Learning Forum

[shantashreejena97]

Hello everyone,

I have hung a hook with two springs at its 2 end. but it shows error while solving saying the hook has a degree of freedom in the Z direction. What could I do to do it fully constraint? In the figure(below) left side hook has an error in contact which is connected to spring in both sides. I have also attached the figure of my whole assembly for your further reference.

[peteroznewman]

Hello Shantashree,

It is helpful to sketch an ideal abstraction of a mechanism, showing the minimum amount of detail required to produce the desired motion. A stick-figure sketch is often what a simulation is modeled after, because it is so simple, yet represents the essential characteristics of the problem.

A physical prototype has a lot more detail that is not represented in the sketch because there are extra parts needed to hold things together, but those extra parts are not relevant to the basic function of the mechanism or structure. I would put the oval-shaped hooks in this category. Why are the hooks important to the question you want to answer. I would reframe your question and say the answer is not to constrain the hooks but to remove them from the model.

Please reply with a simple sketch that shows with a minimum number of parts, the loads, supports and motion you want to simulate. Describe what result you want from the simulation.

Regards,
Peter

[shantashreejena97]

Hi Peter,

Actually, I want to show at a certain compressive force that acts on both the top and bottom face of muscle how many angles would the weight be lifted (taking the weight of the weight into consideration)? If I remove them from my model then with whom the spring and muscle will be attached to?

[peteroznewman]

Hi Shantashree,

If you built the simple Rigid Dynamics model I suggested in this post, then you have a graph of Torque vs Lift Angle. You can multiply the Torque by the sprocket radius to get Force.

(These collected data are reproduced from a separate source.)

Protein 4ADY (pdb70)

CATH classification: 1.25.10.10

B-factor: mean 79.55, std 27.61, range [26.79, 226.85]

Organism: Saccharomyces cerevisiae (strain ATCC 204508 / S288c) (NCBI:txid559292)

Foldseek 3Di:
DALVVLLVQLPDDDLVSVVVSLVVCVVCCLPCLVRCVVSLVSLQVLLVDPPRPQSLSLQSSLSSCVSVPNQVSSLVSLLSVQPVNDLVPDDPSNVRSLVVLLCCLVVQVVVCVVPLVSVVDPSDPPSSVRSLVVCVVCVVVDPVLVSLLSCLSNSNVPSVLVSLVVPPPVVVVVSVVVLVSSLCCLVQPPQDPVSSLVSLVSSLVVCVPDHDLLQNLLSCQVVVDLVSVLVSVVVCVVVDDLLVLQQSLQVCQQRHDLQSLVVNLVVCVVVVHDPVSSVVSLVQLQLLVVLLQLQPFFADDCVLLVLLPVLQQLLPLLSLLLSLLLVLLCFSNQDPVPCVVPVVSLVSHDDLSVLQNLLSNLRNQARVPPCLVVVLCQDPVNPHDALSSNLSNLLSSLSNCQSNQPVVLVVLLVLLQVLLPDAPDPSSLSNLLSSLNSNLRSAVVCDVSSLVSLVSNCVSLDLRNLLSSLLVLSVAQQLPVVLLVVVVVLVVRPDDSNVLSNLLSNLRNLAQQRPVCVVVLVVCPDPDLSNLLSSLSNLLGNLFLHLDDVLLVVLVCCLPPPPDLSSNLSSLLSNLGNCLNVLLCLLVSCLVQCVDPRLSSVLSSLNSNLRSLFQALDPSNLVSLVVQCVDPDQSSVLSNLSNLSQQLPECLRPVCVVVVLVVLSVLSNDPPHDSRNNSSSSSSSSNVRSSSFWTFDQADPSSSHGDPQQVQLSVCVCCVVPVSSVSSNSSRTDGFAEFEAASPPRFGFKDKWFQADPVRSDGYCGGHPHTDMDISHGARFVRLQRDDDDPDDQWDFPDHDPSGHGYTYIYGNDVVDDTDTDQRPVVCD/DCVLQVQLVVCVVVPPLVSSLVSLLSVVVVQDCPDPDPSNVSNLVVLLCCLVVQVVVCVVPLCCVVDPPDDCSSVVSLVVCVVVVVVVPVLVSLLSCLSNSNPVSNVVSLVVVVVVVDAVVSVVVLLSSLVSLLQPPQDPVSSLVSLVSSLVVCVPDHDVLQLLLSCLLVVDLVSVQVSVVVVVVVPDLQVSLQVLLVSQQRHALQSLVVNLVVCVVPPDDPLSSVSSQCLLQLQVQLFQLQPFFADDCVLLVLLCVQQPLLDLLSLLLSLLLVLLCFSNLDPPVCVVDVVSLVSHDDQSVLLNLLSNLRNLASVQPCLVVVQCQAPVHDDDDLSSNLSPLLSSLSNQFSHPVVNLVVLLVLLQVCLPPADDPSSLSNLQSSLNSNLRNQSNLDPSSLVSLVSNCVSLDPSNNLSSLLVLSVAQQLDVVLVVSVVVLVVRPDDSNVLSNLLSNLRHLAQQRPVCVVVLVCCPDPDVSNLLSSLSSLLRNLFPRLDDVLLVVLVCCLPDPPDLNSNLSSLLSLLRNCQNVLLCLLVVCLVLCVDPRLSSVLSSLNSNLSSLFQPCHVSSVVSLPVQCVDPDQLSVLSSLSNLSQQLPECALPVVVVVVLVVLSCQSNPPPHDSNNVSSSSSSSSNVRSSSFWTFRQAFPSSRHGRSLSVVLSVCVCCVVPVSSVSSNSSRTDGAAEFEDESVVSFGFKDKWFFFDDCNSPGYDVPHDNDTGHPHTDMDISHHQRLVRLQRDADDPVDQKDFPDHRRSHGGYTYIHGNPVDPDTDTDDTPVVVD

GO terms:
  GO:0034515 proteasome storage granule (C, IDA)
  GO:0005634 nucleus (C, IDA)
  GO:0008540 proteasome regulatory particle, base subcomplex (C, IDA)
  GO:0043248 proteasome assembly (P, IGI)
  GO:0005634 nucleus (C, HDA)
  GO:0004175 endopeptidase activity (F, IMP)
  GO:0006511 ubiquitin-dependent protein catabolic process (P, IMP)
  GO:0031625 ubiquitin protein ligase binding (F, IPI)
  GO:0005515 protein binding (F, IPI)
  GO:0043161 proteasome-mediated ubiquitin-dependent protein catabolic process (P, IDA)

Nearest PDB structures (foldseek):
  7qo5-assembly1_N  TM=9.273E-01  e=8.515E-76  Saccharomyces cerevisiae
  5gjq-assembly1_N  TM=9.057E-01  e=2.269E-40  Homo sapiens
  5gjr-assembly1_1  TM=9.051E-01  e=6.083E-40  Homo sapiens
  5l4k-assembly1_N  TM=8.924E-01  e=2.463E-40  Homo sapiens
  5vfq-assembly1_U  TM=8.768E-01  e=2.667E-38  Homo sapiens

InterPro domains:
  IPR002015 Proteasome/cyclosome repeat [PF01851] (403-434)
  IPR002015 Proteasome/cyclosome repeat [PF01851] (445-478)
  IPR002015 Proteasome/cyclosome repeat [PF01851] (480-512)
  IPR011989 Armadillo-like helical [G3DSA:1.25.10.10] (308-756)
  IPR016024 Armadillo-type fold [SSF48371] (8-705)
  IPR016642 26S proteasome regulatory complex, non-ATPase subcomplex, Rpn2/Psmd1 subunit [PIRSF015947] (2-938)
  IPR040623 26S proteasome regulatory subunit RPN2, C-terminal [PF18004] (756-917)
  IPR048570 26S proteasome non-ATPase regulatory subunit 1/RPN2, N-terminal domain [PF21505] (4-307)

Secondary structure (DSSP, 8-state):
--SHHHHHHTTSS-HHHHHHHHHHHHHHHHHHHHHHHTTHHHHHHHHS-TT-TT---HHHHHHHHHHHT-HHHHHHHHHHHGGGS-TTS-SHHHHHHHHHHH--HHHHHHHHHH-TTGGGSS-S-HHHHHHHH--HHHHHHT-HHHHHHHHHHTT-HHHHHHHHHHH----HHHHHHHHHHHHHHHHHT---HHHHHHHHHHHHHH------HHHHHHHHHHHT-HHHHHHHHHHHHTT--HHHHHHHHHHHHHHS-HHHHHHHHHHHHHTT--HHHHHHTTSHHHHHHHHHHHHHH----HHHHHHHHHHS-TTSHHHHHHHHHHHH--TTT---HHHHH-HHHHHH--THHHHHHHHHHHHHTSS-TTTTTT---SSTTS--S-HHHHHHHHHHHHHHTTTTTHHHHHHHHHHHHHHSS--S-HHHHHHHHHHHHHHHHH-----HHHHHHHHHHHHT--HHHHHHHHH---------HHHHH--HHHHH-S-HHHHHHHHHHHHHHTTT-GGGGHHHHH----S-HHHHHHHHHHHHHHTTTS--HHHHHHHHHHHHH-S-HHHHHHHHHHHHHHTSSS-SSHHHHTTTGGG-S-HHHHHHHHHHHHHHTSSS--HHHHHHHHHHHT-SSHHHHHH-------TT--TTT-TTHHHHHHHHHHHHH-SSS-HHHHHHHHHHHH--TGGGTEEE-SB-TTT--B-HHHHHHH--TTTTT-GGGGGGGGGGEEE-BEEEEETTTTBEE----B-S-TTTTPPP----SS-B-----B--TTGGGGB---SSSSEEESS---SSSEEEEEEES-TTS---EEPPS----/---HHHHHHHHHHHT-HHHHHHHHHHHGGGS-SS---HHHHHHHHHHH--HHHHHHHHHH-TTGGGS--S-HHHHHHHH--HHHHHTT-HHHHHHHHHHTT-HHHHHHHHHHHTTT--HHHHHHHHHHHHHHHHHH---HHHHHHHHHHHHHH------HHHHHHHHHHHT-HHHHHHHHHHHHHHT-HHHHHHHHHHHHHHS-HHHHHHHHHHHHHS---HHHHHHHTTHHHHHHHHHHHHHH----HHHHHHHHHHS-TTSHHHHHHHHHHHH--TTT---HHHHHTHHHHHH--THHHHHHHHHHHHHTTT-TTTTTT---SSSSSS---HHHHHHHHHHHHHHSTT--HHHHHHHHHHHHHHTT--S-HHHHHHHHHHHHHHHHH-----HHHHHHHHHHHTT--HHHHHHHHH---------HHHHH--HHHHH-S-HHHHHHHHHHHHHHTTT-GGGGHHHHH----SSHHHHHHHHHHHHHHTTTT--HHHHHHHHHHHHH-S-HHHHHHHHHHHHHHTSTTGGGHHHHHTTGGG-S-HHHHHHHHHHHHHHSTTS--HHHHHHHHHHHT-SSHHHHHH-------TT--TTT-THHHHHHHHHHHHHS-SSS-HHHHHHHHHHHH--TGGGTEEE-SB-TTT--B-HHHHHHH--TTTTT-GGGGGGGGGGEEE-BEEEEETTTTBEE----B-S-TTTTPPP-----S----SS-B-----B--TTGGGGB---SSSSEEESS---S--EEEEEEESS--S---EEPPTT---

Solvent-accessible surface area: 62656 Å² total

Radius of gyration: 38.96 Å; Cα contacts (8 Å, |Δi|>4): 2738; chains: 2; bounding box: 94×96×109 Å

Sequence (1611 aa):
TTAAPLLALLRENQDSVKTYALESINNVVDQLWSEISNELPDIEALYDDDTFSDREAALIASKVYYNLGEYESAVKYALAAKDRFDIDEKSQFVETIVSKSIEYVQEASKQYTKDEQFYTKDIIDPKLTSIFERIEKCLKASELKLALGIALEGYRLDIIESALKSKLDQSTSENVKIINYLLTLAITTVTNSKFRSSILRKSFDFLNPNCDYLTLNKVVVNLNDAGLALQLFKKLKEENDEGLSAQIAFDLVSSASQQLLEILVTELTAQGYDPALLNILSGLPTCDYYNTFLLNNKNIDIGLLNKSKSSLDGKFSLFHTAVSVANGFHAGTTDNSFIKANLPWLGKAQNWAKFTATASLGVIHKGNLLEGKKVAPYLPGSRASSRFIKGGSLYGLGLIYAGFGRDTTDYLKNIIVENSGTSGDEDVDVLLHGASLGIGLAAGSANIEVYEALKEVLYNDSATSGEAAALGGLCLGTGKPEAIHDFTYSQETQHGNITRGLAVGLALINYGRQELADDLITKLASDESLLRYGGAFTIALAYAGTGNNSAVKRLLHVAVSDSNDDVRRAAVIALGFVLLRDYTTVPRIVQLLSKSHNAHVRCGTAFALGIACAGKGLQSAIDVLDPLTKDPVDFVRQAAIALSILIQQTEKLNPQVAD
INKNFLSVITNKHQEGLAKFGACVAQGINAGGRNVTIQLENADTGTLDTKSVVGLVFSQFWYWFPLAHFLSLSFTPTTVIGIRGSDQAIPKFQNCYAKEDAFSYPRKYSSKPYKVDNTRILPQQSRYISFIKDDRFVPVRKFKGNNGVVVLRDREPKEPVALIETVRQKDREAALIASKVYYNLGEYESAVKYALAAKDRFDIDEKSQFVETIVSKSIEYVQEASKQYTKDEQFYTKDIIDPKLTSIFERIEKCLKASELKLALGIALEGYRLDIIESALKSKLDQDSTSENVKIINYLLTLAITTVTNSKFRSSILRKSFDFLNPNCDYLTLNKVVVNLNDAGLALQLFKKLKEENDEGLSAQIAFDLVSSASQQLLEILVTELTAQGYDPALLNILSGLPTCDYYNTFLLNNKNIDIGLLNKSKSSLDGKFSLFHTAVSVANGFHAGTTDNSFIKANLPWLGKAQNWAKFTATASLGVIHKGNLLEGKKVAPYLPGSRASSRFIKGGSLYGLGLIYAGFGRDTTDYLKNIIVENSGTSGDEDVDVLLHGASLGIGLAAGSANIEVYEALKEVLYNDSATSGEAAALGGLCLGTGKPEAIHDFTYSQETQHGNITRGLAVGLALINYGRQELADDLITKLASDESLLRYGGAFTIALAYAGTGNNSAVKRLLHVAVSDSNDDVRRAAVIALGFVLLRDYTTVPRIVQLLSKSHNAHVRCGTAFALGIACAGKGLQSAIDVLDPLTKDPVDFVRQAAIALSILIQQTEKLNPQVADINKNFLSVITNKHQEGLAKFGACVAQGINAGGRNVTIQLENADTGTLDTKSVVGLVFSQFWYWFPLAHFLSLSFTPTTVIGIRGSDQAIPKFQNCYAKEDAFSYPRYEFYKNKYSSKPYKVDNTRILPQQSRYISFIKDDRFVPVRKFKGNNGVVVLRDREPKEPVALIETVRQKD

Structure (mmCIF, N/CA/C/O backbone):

The idea is that you don't need to connect a spring element to a hook, that is hanging from the frame, you remove the hook and connect the spring element to the frame directly. The hook isn't essential to the model. Similarly, you don't need a muscle if you apply the force the muscle generates to the part that it is pulling on.

[shantashreejena97]

Then in place of the muscle what should I put to show that there is equal and opposite force on both side that compress the muscle and thereby the chain(here another spring) lifted up which further rotates the sprocket and also creates a tensile force on the spring. The sprocket is also fixed to the shaft. With the rotation of the shaft, the rod and weight lifted to some angle which I want to know. And also should I remove bottom two hooks which are attached to both the chain(here rigid spring)? If yes then with whom I connect the chain to?

[peteroznewman]

Here is a graph of Torque vs Lift Angle created from a Rigid Dynamics Model that has no spring and no muscle. The model has a Gravity load and a revolute to drive the rotation by 180 degrees. If gravity is g, the mass is m and the radius is r then the Torque is m.g.r.sin(theta).

At 37 degrees, it takes 2.0 N-m of torque to hold the mass at that angle.  If the sprocket puts the chain at a 40 mm radius, then the tension in the chain and hence the tension in the muscle to hold the weight at 38 degrees is 2.0/0.040 = 50 N for a system with no spring on the other side of the sprocket (neglecting the weight of the chain).

Is it important to apply the 50 N to the frame where the muscle hangs from the top hook?  If so, you don't need the muscle or the hook, you apply 50 N downward to where the hook was hanging.

If you want to add the effect of the spring on the other side of the sprocket to the muscle, then you need to define the spring preload P at zero degrees of rotation and the spring rate k in N/mm so you can calculate the spring tension F as a function of extension x relative to zero degrees, which is F = P + kx.

You can convert that equation into Torque as a function of angle because you know the sprocket radius is 40 mm. That torque is added to the torque to lift the mass, which you can copy from the results table in the simple model. You can sum two Torque columns in Excel and convert that back to a force in the muscle in another column.

[shantashreejena97]

Actually, in real life situation, we are giving pressure to the muscle which creates an expansion of it by which respective elements lifted which helps to lift the weight by some angle. This is what I want to know in this analysis. That's why muscle is important in this analysis. Can't we do analysis with muscle?. Because it is important for us to show the muscle expansion. That's why I thought of instead of giving pressure to give compressive force to both ends of the muscle.

[peteroznewman]

The whole system is divided into two subsystems because each subsystem model is more easily built than a whole system model and the interface between the subsystems is easily defined.  I defined the Mechanism Model above. You can build a Muscle Model next.